Word for word, set down every line of the entries below from the line with "ATOM 264 O O" to the line with "ATOM 310 O O", including both, and no other line.

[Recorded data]
####

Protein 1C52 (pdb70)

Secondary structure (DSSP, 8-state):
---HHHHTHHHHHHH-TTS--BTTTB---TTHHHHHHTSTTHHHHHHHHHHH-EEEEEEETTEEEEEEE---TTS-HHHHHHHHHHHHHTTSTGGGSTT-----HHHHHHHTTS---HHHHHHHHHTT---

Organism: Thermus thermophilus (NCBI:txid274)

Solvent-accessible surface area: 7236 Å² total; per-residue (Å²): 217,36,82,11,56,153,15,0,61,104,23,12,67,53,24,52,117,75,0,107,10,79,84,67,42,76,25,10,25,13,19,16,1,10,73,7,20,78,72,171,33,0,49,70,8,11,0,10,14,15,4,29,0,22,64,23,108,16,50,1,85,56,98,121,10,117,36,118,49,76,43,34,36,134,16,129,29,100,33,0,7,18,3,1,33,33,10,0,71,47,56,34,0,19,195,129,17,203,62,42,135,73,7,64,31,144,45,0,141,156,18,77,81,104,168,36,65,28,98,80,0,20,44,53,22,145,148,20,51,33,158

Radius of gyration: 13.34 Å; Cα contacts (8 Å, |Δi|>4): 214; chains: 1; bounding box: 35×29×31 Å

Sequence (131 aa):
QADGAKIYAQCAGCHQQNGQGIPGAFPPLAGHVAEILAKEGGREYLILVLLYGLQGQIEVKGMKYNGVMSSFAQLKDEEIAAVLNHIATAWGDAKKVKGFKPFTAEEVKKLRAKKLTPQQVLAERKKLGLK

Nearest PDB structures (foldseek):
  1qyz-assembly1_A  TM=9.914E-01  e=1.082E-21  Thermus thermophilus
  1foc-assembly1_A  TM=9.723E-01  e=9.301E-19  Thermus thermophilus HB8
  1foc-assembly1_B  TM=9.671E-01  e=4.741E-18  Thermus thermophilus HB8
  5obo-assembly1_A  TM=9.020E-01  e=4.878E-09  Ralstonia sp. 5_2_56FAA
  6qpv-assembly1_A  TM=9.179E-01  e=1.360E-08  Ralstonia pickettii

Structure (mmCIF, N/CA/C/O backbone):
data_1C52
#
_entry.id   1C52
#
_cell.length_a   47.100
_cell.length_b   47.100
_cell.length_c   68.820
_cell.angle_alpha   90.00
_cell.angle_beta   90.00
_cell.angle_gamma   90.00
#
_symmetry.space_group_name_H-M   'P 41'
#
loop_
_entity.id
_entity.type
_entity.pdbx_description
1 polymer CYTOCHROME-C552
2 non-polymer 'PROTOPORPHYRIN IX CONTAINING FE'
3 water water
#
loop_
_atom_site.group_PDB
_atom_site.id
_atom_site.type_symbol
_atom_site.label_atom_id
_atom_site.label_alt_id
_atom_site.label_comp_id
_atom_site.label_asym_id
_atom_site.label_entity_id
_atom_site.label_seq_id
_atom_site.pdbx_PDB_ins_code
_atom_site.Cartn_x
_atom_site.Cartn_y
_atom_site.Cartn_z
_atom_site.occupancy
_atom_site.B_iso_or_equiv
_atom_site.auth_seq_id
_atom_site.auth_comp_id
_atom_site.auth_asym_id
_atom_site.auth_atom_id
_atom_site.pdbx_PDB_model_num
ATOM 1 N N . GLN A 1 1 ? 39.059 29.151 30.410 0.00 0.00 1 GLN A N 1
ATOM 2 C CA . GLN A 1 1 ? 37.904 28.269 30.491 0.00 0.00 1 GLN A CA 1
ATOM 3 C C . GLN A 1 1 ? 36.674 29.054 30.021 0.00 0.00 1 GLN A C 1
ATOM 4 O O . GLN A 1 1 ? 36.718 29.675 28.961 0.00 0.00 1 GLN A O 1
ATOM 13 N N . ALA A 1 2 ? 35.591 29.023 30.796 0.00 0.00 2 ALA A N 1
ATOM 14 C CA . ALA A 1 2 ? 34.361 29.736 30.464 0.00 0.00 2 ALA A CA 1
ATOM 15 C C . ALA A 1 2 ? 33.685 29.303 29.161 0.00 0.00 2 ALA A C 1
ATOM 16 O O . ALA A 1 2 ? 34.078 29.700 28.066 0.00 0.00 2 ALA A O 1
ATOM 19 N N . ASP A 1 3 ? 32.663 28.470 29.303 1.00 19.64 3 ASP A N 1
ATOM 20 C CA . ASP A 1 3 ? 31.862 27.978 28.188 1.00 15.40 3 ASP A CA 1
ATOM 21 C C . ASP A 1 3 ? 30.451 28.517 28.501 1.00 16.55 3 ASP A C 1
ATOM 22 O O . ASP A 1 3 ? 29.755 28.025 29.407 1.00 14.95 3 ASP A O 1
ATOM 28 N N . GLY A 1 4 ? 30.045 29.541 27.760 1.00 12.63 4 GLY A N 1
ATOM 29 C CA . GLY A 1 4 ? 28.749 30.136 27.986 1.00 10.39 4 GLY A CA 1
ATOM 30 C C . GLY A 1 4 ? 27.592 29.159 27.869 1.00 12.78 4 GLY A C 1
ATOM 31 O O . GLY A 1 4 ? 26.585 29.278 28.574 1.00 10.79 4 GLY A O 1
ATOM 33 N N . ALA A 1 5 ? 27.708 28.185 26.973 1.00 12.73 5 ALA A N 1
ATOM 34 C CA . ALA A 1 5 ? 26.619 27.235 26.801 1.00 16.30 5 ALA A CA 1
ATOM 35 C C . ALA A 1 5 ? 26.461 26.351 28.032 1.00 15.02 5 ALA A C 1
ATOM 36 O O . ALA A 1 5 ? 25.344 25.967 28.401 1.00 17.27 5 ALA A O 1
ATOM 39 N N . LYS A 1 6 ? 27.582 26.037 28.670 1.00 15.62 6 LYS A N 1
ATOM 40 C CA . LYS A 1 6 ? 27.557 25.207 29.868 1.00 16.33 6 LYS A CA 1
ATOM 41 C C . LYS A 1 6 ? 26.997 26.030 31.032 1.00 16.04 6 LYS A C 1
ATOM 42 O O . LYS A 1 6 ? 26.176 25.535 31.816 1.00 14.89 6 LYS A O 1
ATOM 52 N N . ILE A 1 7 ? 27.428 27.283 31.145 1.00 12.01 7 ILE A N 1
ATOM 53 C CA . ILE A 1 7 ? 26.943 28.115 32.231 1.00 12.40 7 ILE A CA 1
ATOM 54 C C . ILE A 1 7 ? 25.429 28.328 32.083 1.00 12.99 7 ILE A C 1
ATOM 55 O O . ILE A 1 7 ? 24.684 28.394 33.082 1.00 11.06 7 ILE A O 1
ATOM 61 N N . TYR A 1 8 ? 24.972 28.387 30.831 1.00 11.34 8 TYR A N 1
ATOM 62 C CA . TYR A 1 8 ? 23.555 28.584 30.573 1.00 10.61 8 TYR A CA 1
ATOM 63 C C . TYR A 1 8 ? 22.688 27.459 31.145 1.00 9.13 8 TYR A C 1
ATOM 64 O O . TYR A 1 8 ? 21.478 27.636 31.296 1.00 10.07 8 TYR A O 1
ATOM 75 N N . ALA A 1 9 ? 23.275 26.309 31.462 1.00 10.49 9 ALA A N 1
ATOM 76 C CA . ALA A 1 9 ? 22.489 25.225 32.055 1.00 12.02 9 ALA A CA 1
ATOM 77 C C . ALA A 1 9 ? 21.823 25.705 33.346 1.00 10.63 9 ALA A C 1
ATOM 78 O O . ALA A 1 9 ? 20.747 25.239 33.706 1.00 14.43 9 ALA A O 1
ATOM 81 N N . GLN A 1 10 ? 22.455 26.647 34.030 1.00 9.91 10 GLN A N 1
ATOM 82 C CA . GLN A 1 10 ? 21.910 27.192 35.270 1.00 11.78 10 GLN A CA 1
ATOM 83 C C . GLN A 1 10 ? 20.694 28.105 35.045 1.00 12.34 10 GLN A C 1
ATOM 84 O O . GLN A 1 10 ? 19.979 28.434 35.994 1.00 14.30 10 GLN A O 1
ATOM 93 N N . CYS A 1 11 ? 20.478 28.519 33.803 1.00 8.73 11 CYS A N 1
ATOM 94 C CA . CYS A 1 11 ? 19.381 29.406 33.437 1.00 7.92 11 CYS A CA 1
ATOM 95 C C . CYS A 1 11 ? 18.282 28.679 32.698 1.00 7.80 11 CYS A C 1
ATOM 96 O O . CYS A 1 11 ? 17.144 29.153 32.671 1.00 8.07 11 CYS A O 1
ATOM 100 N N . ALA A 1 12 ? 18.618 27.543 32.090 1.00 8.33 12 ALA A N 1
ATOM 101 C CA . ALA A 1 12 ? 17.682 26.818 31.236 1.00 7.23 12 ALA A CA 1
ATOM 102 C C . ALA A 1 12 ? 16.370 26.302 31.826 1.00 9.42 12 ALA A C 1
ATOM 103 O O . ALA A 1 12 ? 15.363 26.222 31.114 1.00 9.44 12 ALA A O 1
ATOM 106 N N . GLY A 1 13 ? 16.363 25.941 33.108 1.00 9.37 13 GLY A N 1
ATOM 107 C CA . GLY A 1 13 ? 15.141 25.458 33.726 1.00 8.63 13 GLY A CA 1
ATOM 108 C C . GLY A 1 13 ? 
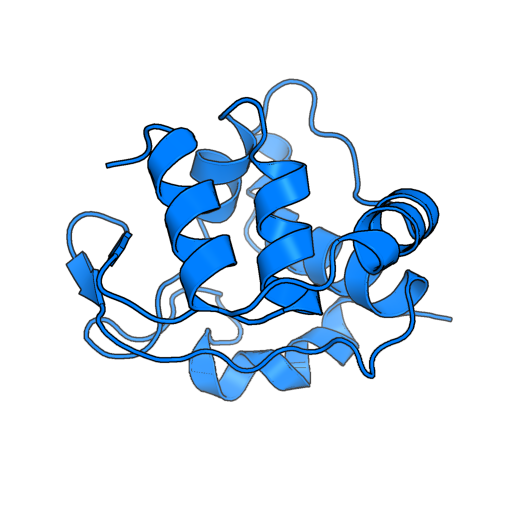14.071 26.529 33.682 1.00 7.46 13 GLY A C 1
ATOM 109 O O . GLY A 1 13 ? 12.876 26.210 33.675 1.00 10.11 13 GLY A O 1
ATOM 111 N N . CYS A 1 14 ? 14.485 27.790 33.677 1.00 7.22 14 CYS A N 1
ATOM 112 C CA . CYS A 1 14 ? 13.555 28.902 33.621 1.00 7.65 14 CYS A CA 1
ATOM 113 C C . CYS A 1 14 ? 13.391 29.483 32.201 1.00 7.29 14 CYS A C 1
ATOM 114 O O . CYS A 1 14 ? 12.291 29.494 31.649 1.00 8.28 14 CYS A O 1
ATOM 118 N N . HIS A 1 15 ? 14.487 29.950 31.613 1.00 6.68 15 HIS A N 1
ATOM 119 C CA . HIS A 1 15 ? 14.425 30.560 30.290 1.00 7.52 15 HIS A CA 1
ATOM 120 C C . HIS A 1 15 ? 14.412 29.584 29.101 1.00 10.43 15 HIS A C 1
ATOM 121 O O . HIS A 1 15 ? 14.133 30.009 27.960 1.00 8.85 15 HIS A O 1
ATOM 131 N N . GLN A 1 16 ? 14.689 28.307 29.384 1.00 8.44 16 GLN A N 1
ATOM 132 C CA . GLN A 1 16 ? 14.666 27.203 28.416 1.00 8.25 16 GLN A CA 1
ATOM 133 C C . GLN A 1 16 ? 15.845 27.138 27.471 1.00 9.98 16 GLN A C 1
ATOM 134 O O . GLN A 1 16 ? 16.447 28.159 27.145 1.00 10.74 16 GLN A O 1
ATOM 143 N N . GLN A 1 17 ? 16.174 25.929 27.014 1.00 11.81 17 GLN A N 1
ATOM 144 C CA . GLN A 1 17 ? 17.299 25.779 26.095 1.00 12.63 17 GLN A CA 1
ATOM 145 C C . GLN A 1 17 ? 17.074 26.538 24.773 1.00 11.84 17 GLN A C 1
ATOM 146 O O . GLN A 1 17 ? 18.032 27.041 24.164 1.00 12.50 17 GLN A O 1
ATOM 155 N N . ASN A 1 18 ? 15.816 26.645 24.340 1.00 10.88 18 ASN A N 1
ATOM 156 C CA . ASN A 1 18 ? 15.521 27.401 23.124 1.00 12.57 18 ASN A CA 1
ATOM 157 C C . ASN A 1 18 ? 15.328 28.900 23.396 1.00 11.64 18 ASN A C 1
ATOM 158 O O . ASN A 1 18 ? 14.954 29.647 22.496 1.00 12.85 18 ASN A O 1
ATOM 166 N N . GLY A 1 19 ? 15.566 29.329 24.635 1.00 10.92 19 GLY A N 1
ATOM 167 C CA . GLY A 1 19 ? 15.433 30.732 24.995 1.00 10.50 19 GLY A CA 1
ATOM 168 C C . GLY A 1 19 ? 14.037 31.321 24.911 1.00 11.31 19 GLY A C 1
ATOM 169 O O . GLY A 1 19 ? 13.888 32.551 24.963 1.00 11.55 19 GLY A O 1
ATOM 171 N N . GLN A 1 20 ? 13.013 30.476 24.807 1.00 9.98 20 GLN A N 1
ATOM 172 C CA . GLN A 1 20 ? 11.657 30.990 24.688 1.00 12.55 20 GLN A CA 1
ATOM 173 C C . GLN A 1 20 ? 10.916 31.201 26.012 1.00 11.09 20 GLN A C 1
ATOM 174 O O . GLN A 1 20 ? 9.807 31.732 26.039 1.00 11.96 20 GLN A O 1
ATOM 183 N N . GLY A 1 21 ? 11.560 30.820 27.115 1.00 9.34 21 GLY A N 1
ATOM 184 C CA . GLY A 1 21 ? 10.941 31.009 28.421 1.00 9.47 21 GLY A CA 1
ATOM 185 C C . GLY A 1 21 ? 9.611 30.284 28.544 1.00 9.19 21 GLY A C 1
ATOM 186 O O . GLY A 1 21 ? 9.338 29.295 27.828 1.00 9.62 21 GLY A O 1
ATOM 188 N N . ILE A 1 22 ? 8.800 30.751 29.494 1.00 10.00 22 ILE A N 1
ATOM 189 C CA . ILE A 1 22 ? 7.480 30.202 29.720 1.00 9.92 22 ILE A CA 1
ATOM 190 C C . ILE A 1 22 ? 6.578 31.401 29.998 1.00 12.20 22 ILE A C 1
ATOM 191 O O . ILE A 1 22 ? 6.687 32.044 31.052 1.00 10.31 22 ILE A O 1
ATOM 197 N N . PRO A 1 23 ? 5.710 31.764 29.030 1.00 10.58 23 PRO A N 1
ATOM 198 C CA . PRO A 1 23 ? 4.800 32.907 29.231 1.00 11.27 23 PRO A CA 1
ATOM 199 C C . PRO A 1 23 ? 4.069 32.790 30.565 1.00 12.11 23 PRO A C 1
ATOM 200 O O . PRO A 1 23 ? 3.610 31.704 30.937 1.00 12.85 23 PRO A O 1
ATOM 204 N N . GLY A 1 24 ? 3.993 33.907 31.288 1.00 13.89 24 GLY A N 1
ATOM 205 C CA . GLY A 1 24 ? 3.335 33.918 32.578 1.00 15.99 24 GLY A CA 1
ATOM 206 C C . GLY A 1 24 ? 4.283 33.522 33.698 1.00 17.56 24 GLY A C 1
ATOM 207 O O . GLY A 1 24 ? 3.918 33.613 34.875 1.00 19.05 24 GLY A O 1
ATOM 209 N N . ALA A 1 25 ? 5.501 33.116 33.351 1.00 11.22 25 ALA A N 1
ATOM 210 C CA . ALA A 1 25 ? 6.441 32.693 34.362 1.00 10.25 25 ALA A CA 1
ATOM 211 C C . ALA A 1 25 ? 7.843 33.247 34.177 1.00 11.24 25 ALA A C 1
ATOM 212 O O . ALA A 1 25 ? 8.317 34.045 34.999 1.00 11.76 25 ALA A O 1
ATOM 215 N N . PHE A 1 26 ? 8.507 32.850 33.091 1.00 10.00 26 PHE A N 1
ATOM 216 C CA . PHE A 1 26 ? 9.894 33.262 32.830 1.00 9.11 26 PHE A CA 1
ATOM 217 C C . PHE A 1 26 ? 9.949 33.860 31.449 1.00 10.07 26 PHE A C 1
ATOM 218 O O . PHE A 1 26 ? 9.561 33.214 30.469 1.00 9.61 26 PHE A O 1
ATOM 227 N N . PRO A 1 27 ? 10.439 35.100 31.341 1.00 8.67 27 PRO A N 1
ATOM 228 C CA . PRO A 1 27 ? 10.477 35.701 30.015 1.00 9.10 27 PRO A CA 1
ATOM 229 C C . PRO A 1 27 ? 11.440 35.084 29.011 1.00 9.40 27 PRO A C 1
ATOM 230 O O . PRO A 1 27 ? 12.452 34.477 29.370 1.00 8.39 27 PRO A O 1
ATOM 234 N N . PRO A 1 28 ? 11.102 35.219 27.716 1.00 9.57 28 PRO A N 1
ATOM 235 C CA . PRO A 1 28 ? 11.965 34.685 26.669 1.00 9.79 28 PRO A CA 1
ATOM 236 C C . PRO A 1 28 ? 13.208 35.562 26.564 1.00 9.93 28 PRO A C 1
ATOM 237 O O . PRO A 1 28 ? 13.169 36.779 26.864 1.00 10.87 28 PRO A O 1
ATOM 241 N N . LEU A 1 29 ? 14.303 34.949 26.145 1.00 8.60 29 LEU A N 1
ATOM 242 C CA . LEU A 1 29 ? 15.539 35.668 25.915 1.00 10.31 29 LEU A CA 1
ATOM 243 C C . LEU A 1 29 ? 15.765 35.705 24.393 1.00 9.31 29 LEU A C 1
ATOM 244 O O . LEU A 1 29 ? 16.227 36.710 23.868 1.00 12.01 29 LEU A O 1
ATOM 250 N N . ALA A 1 30 ? 15.400 34.633 23.695 1.00 10.18 30 ALA A N 1
ATOM 251 C CA . ALA A 1 30 ? 15.572 34.573 22.237 1.00 11.98 30 ALA A CA 1
ATOM 252 C C . ALA A 1 30 ? 14.726 35.686 21.618 1.00 13.00 30 ALA A C 1
ATOM 253 O O . ALA A 1 30 ? 13.548 35.825 21.936 1.00 13.25 30 ALA A O 1
ATOM 256 N N . GLY A 1 31 ? 15.346 36.492 20.764 1.00 11.28 31 GLY A N 1
ATOM 257 C CA . GLY A 1 31 ? 14.655 37.596 20.105 1.00 14.07 31 GLY A CA 1
ATOM 258 C C . GLY A 1 31 ? 14.654 38.860 20.956 1.00 17.47 31 GLY A C 1
ATOM 259 O O . GLY A 1 31 ? 14.980 39.970 20.515 1.00 19.39 31 GLY A O 1
ATOM 261 N N . HIS A 1 32 ? 14.343 38.668 22.224 1.00 16.11 32 HIS A N 1
ATOM 262 C CA . HIS A 1 32 ? 14.257 39.748 23.175 1.00 13.77 32 HIS A CA 1
ATOM 263 C C . HIS A 1 32 ? 15.603 40.411 23.508 1.00 13.74 32 HIS A C 1
ATOM 264 O O . HIS A 1 32 ? 15.674 41.641 23.659 1.00 13.32 32 HIS A O 1
ATOM 274 N N . VAL A 1 33 ? 16.667 39.618 23.630 1.00 12.02 33 VAL A N 1
ATOM 275 C CA . VAL A 1 33 ? 17.983 40.186 23.933 1.00 12.41 33 VAL A CA 1
ATOM 276 C C . VAL A 1 33 ? 18.398 41.244 22.886 1.00 13.79 33 VAL A C 1
ATOM 277 O O . VAL A 1 33 ? 18.947 42.292 23.241 1.00 12.16 33 VAL A O 1
ATOM 282 N N . ALA A 1 34 ? 18.098 40.999 21.607 1.00 14.39 34 ALA A N 1
ATOM 283 C CA . ALA A 1 34 ? 18.419 41.969 20.540 1.00 14.33 34 ALA A CA 1
ATOM 284 C C . ALA A 1 34 ? 17.681 43.284 20.769 1.00 10.73 34 ALA A C 1
ATOM 285 O O . ALA A 1 34 ? 18.235 44.363 20.561 1.00 13.59 34 ALA A O 1
ATOM 288 N N . GLU A 1 35 ? 16.445 43.191 21.236 1.00 11.72 35 GLU A N 1
ATOM 289 C CA . GLU A 1 35 ? 15.655 44.377 21.485 1.00 14.77 35 GLU A CA 1
ATOM 290 C C . GLU A 1 35 ? 16.292 45.208 22.591 1.00 16.67 35 GLU A C 1
ATOM 291 O O . GLU A 1 35 ? 16.336 46.435 22.513 1.00 14.98 35 GLU A O 1
ATOM 298 N N . ILE A 1 36 ? 16.790 44.536 23.624 1.00 12.81 36 ILE A N 1
ATOM 299 C CA . ILE A 1 36 ? 17.412 45.257 24.730 1.00 12.39 36 ILE A CA 1
ATOM 300 C C . ILE A 1 36 ? 18.734 45.869 24.309 1.00 10.39 36 ILE A C 1
ATOM 301 O O . ILE A 1 36 ? 19.029 47.026 24.623 1.00 13.30 36 ILE A O 1
ATOM 307 N N . LEU A 1 37 ? 19.522 45.109 23.565 1.00 11.19 37 LEU A N 1
ATOM 308 C CA . LEU A 1 37 ? 20.826 45.582 23.120 1.00 16.22 37 LEU A CA 1
ATOM 309 C C . LEU A 1 37 ? 20.770 46.791 22.183 1.00 18.65 37 LEU A C 1
ATOM 310 O O . LEU A 1 37 ? 21.729 47.573 22.097 1.00 19.23 37 LEU A O 1
ATOM 316 N N . ALA A 1 38 ? 19.648 46.921 21.487 1.00 18.45 38 ALA A N 1
ATOM 317 C CA . ALA A 1 38 ? 19.428 48.038 20.569 1.00 21.23 38 ALA A CA 1
ATOM 318 C C . ALA A 1 38 ? 19.243 49.357 21.
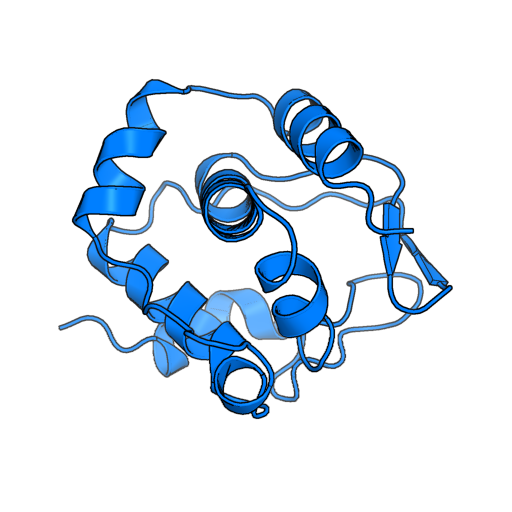333 1.00 23.99 38 ALA A C 1
ATOM 319 O O . ALA A 1 38 ? 19.287 50.434 20.728 1.00 25.97 38 ALA A O 1
ATOM 322 N N . LYS A 1 39 ? 19.008 49.285 22.645 1.00 19.58 39 LYS A N 1
ATOM 323 C CA . LYS A 1 39 ? 18.830 50.507 23.438 1.00 16.69 39 LYS A CA 1
ATOM 324 C C . LYS A 1 39 ? 20.161 50.926 24.022 1.00 17.86 39 LYS A C 1
ATOM 325 O O . LYS A 1 39 ? 20.997 50.093 24.381 1.00 14.88 39 LYS A O 1
ATOM 335 N N . GLU A 1 40 ? 20.363 52.233 24.123 1.00 19.80 40 GLU A N 1
ATOM 336 C CA . GLU A 1 40 ? 21.583 52.734 24.722 1.00 23.30 40 GLU A CA 1
ATOM 337 C C . GLU A 1 40 ? 21.430 52.336 26.198 1.00 21.27 40 GLU A C 1
ATOM 338 O O . GLU A 1 40 ? 20.354 52.554 26.794 1.00 20.36 40 GLU A O 1
ATOM 345 N N . GLY A 1 41 ? 22.487 51.745 26.763 1.00 18.21 41 GLY A N 1
ATOM 346 C CA . GLY A 1 41 ? 22.440 51.303 28.143 1.00 15.34 41 GLY A CA 1
ATOM 347 C C . GLY A 1 41 ? 21.982 49.849 28.220 1.00 15.45 41 GLY A C 1
ATOM 348 O O . GLY A 1 41 ? 22.058 49.235 29.285 1.00 13.62 41 GLY A O 1
ATOM 350 N N . GLY A 1 42 ? 21.531 49.285 27.091 1.00 14.24 42 GLY A N 1
ATOM 351 C CA . GLY A 1 42 ? 21.074 47.901 27.072 1.00 10.97 42 GLY A CA 1
ATOM 352 C C . GLY A 1 42 ? 22.101 46.865 27.532 1.00 11.41 42 GLY A C 1
ATOM 353 O O . GLY A 1 42 ? 21.777 45.972 28.338 1.00 10.74 42 GLY A O 1
ATOM 355 N N . ARG A 1 43 ? 23.335 46.939 27.042 1.00 10.98 43 ARG A N 1
ATOM 356 C CA . ARG A 1 43 ? 24.352 45.956 27.461 1.00 13.13 43 ARG A CA 1
ATOM 357 C C . ARG A 1 43 ? 24.687 46.088 28.959 1.00 11.20 43 ARG A C 1
ATOM 358 O O . ARG A 1 43 ? 24.864 45.085 29.642 1.00 11.91 43 ARG A O 1
ATOM 372 N N . GLU A 1 44 ? 24.722 47.311 29.484 1.00 11.87 44 GLU A N 1
ATOM 373 C CA . GLU A 1 44 ? 25.003 47.482 30.902 1.00 13.29 44 GLU A CA 1
ATOM 374 C C . GLU A 1 44 ? 23.857 46.861 31.698 1.00 9.86 44 GLU A C 1
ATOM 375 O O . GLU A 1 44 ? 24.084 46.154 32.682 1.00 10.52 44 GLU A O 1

####

Your response ▸
ATOM 264 O O . HIS A 1 32 ? 15.674 41.641 23.659 1.00 13.32 32 HIS A O 1
ATOM 274 N N . VAL A 1 33 ? 16.667 39.618 23.630 1.00 12.02 33 VAL A N 1
ATOM 275 C CA . VAL A 1 33 ? 17.983 40.186 23.933 1.00 12.41 33 VAL A CA 1
ATOM 276 C C . VAL A 1 33 ? 18.398 41.244 22.886 1.00 13.79 33 VAL A C 1
ATOM 277 O O . VAL A 1 33 ? 18.947 42.292 23.241 1.00 12.16 33 VAL A O 1
ATOM 282 N N . ALA A 1 34 ? 18.098 40.999 21.607 1.00 14.39 34 ALA A N 1
ATOM 283 C CA . ALA A 1 34 ? 18.419 41.969 20.540 1.00 14.33 34 ALA A CA 1
ATOM 284 C C . ALA A 1 34 ? 17.681 43.284 20.769 1.00 10.73 34 ALA A C 1
ATOM 285 O O . ALA A 1 34 ? 18.235 44.363 20.561 1.00 13.59 34 ALA A O 1
ATOM 288 N N . GLU A 1 35 ? 16.445 43.191 21.236 1.00 11.72 35 GLU A N 1
ATOM 289 C CA . GLU A 1 35 ? 15.655 44.377 21.485 1.00 14.77 35 GLU A CA 1
ATOM 290 C C . GLU A 1 35 ? 16.292 45.208 22.591 1.00 16.67 35 GLU A C 1
ATOM 291 O O . GLU A 1 35 ? 16.336 46.435 22.513 1.00 14.98 35 GLU A O 1
ATOM 298 N N . ILE A 1 36 ? 16.790 44.536 23.624 1.00 12.81 36 ILE A N 1
ATOM 299 C CA . ILE A 1 36 ? 17.412 45.257 24.730 1.00 12.39 36 ILE A CA 1
ATOM 300 C C . ILE A 1 36 ? 18.734 45.869 24.309 1.00 10.39 36 ILE A C 1
ATOM 301 O O . ILE A 1 36 ? 19.029 47.026 24.623 1.00 13.30 36 ILE A O 1
ATOM 307 N N . LEU A 1 37 ? 19.522 45.109 23.565 1.00 11.19 37 LEU A N 1
ATOM 308 C CA . LEU A 1 37 ? 20.826 45.582 23.120 1.00 16.22 37 LEU A CA 1
ATOM 309 C C . LEU A 1 37 ? 20.770 46.791 22.183 1.00 18.65 37 LEU A C 1
ATOM 310 O O . LEU A 1 37 ? 21.729 47.573 22.097 1.00 19.23 37 LEU A O 1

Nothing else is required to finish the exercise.